The integral is the area under the curve:
\[ F(f_n) = \int_0^1 f_n(t)dt = \frac{1}{2}\left(\frac{1}{n}\right)(1) + \left(1-\frac{2}{n}\right)(1) + \frac{1}{2}\left(\frac{1}{n}\right)(1) = 1 - \frac{1}{n} \] As \(n \to \infty\), \(F(f_n) \to 1\). Since we found a sequence of values approaching 1, the supremum is indeed 1. Thus, \(||F|| = 1\).
Step 3.2: Check for a norm-attaining function.
The question asks for the elements in the set \(\{f \in S_X : F(f) = ||F||\}\). We need to see if there is any function \(f^* \in S_X\) such that \(F(f^*) = 1\). Let's assume such a function \(f^*\) exists.
We have \(F(f^*) = \int_0^1 f^*(t)dt = 1\).
We also know from \(f^* \in S_X\) that \(f^*(t) \le ||f^*||_\infty = 1\) for all \(t \in [0,1]\).
So we have \(\int_0^1 (1 - f^*(t))dt = 0\).
The integrand \(g(t) = 1 - f^*(t)\) is non-negative because \(f^*(t) \le 1\).
Since \(f^*\) is continuous, \(g(t)\) is also continuous.
If the integral of a non-negative continuous function is zero, the function must be identically zero.

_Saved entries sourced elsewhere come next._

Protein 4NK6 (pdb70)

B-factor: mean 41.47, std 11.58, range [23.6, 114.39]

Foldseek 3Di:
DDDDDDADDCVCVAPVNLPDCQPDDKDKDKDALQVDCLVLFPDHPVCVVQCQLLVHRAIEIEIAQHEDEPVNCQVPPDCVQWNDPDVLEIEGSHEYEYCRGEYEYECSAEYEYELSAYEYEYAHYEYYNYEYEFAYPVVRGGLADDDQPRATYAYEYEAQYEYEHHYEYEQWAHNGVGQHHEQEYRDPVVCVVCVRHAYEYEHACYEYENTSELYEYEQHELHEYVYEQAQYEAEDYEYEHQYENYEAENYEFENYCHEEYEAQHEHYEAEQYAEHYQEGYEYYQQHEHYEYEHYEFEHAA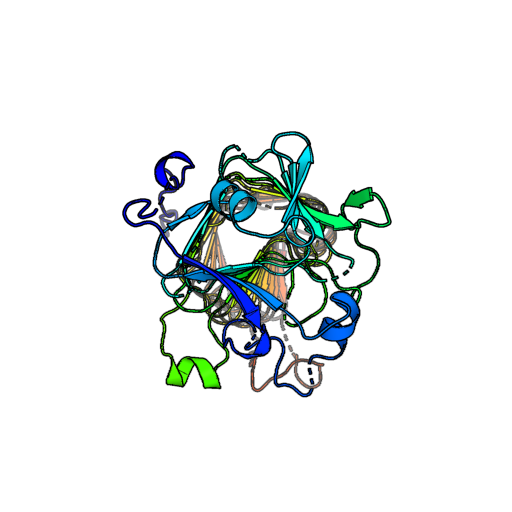EEDYEYYQHEHYEYEQYEQEAHAYEDYEYEQYEAYEAEQYEQAQHAAEPYEYAFDCPPPPDDCVRRPGGTAYEYEYEEHEFEHYNHAHYDHPPHPYYHYYHYHYDD

Secondary structure (DSSP, 8-state):
-PPPP-PPP-TT-SHHHH----SSB-EEEEEEGGG-TT---S-S---HHHHHHHTSS-EEEEEESEEEEHHHHHHHS-TTTEEEEETTEEEE-S-EE---EEEEE----EEEEE-----EEE---EE-SSEEEEEETTTTEE-----TTS----EEE-TT-EEEE--EEES---S----EEEEEPPPHHHHHHH-----EEEE-S-EEES-SEEEEEES-BS-B---EEES-SSEEEEEESS-BS-EEES-EEE----EEEESS-BS-EEE---B----SEEEESS--S-EEES-EEE--SS-SEEEES--S-EEES-EEE--SS-SEEEES--SEEEES-EEES-SSEEEEEE---TTSS--TTTS------EEEEESSEEES-SSEEEEE-S-SEEEEES-EE--

Solvent-accessible surface area: 16753 Å² total

Structure (mmCIF, N/CA/C/O backbone):
data_4NK6
#
_entry.id   4NK6
#
_cell.length_a   126.616
_cell.length_b   126.616
_cell.length_c   97.708
_cell.angle_alpha   90.000
_cell.angle_beta   90.000
_cell.angle_gamma   120.000
#
_symmetry.space_group_name_H-M   'P 32 2 1'
#
loop_
_entity.id
_entity.type
_entity.pdbx_description
1 polymer 'Poly(beta-D-mannuronate) C5 epimerase'
2 water water
#
loop_
_atom_site.group_PDB
_atom_site.id
_atom_site.type_symbol
_atom_site.label_atom_id
_atom_site.label_alt_id
_atom_site.label_comp_id
_atom_site.label_asym_id
_atom_site.label_entity_id
_atom_site.label_seq_id
_atom_site.pdbx_PDB_ins_code
_atom_site.Cartn_x
_atom_site.Cartn_y
_atom_site.Cartn_z
_atom_site.occupancy
_atom_site.B_iso_or_equiv
_atom_site.auth_seq_id
_atom_site.auth_comp_id
_atom_site.auth_asym_id
_atom_site.auth_atom_id
_atom_site.pdbx_PDB_model_num
ATOM 1 N N . GLU A 1 24 ? 6.189 24.158 -12.061 1.00 81.17 69 GLU A N 1
ATOM 2 C CA . GLU A 1 24 ? 6.377 25.435 -11.377 1.00 78.44 69 GLU A CA 1
ATOM 3 C C . GLU A 1 24 ? 5.165 26.344 -11.623 1.00 74.85 69 GLU A C 1
ATOM 4 O O . GLU A 1 24 ? 4.298 26.028 -12.440 1.00 81.25 69 GLU A O 1
ATOM 10 N N . MET A 1 25 ? 5.111 27.465 -10.911 1.00 62.28 70 MET A N 1
ATOM 11 C CA . MET A 1 25 ? 3.931 28.321 -10.863 1.00 57.19 70 MET A CA 1
ATOM 12 C C . MET A 1 25 ? 3.655 29.099 -12.158 1.00 56.55 70 MET A C 1
ATOM 13 O O . MET A 1 25 ? 4.561 29.708 -12.733 1.00 54.30 70 MET A O 1
ATOM 18 N N . ALA A 1 26 ? 2.397 29.088 -12.598 1.00 54.79 71 ALA A N 1
ATOM 19 C CA . ALA A 1 26 ? 1.965 29.897 -13.739 1.00 56.35 71 ALA A CA 1
ATOM 20 C C . ALA A 1 26 ? 1.682 31.327 -13.290 1.00 52.90 71 ALA A C 1
ATOM 21 O O . ALA A 1 26 ? 1.436 31.569 -12.105 1.00 49.31 71 ALA A O 1
ATOM 23 N N . LYS A 1 27 ? 1.714 32.273 -14.227 1.00 50.38 72 LYS A N 1
ATOM 24 C CA . LYS A 1 27 ? 1.481 33.673 -13.876 1.00 53.51 72 LYS A CA 1
ATOM 25 C C . LYS A 1 27 ? 0.067 33.841 -13.324 1.00 48.26 72 LYS A C 1
ATOM 26 O O . LYS A 1 27 ? -0.828 33.074 -13.676 1.00 52.06 72 LYS A O 1
ATOM 32 N N . PRO A 1 28 ? -0.127 34.812 -12.418 1.00 46.60 73 PRO A N 1
ATOM 33 C CA . PRO A 1 28 ? -1.442 34.952 -11.787 1.00 50.62 73 PRO A CA 1
ATOM 34 C C . PRO A 1 28 ? -2.533 35.370 -12.763 1.00 54.96 73 PRO A C 1
ATOM 35 O O . PRO A 1 28 ? -2.268 36.077 -13.742 1.00 49.69 73 PRO A O 1
ATOM 39 N N . VAL A 1 29 ? -3.748 34.908 -12.490 1.00 56.85 74 VAL A N 1
ATOM 40 C CA . VAL A 1 29 ? -4.926 35.314 -13.242 1.00 54.46 74 VAL A CA 1
ATOM 41 C C . VAL A 1 29 ? -5.516 36.544 -12.573 1.00 52.05 74 VAL A C 1
ATOM 42 O O . VAL A 1 29 ? -5.988 36.489 -11.437 1.00 54.16 74 VAL A O 1
ATOM 46 N N . LEU A 1 30 ? -5.463 37.668 -13.271 1.00 50.18 75 LEU A N 1
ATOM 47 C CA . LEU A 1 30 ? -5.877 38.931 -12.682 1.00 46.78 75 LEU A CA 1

Therefore, \(1 - f^*(t) = 0\) for all \(t \in [0,1]\), which implies \(f^*(t) = 1\) for all \(t \in [0,1]\).
However, this constant function \(f^*(t) = 1\) does not belong to the space \(X\), because it does not satisfy the condition \(f^*(0) = 0\) and \(f^*(1) = 0\).
This is a contradiction. Our assumption that such a function \(f^*\) exists in \(X\) must be false.
Therefore, the set of norm-attaining functions is empty.
Step 4: Final Answer:
The set has NO element.
Step 5: Why This is Correct:
The norm of the integral functional on this space is 1. For a continuous function in the unit ball to have an integral of 1, it must be the constant function f(t)=1. However, this function is not in the specified subspace X because it does not equal zero at the endpoints. Therefore, the supremum is approached but never attained by any function in the set.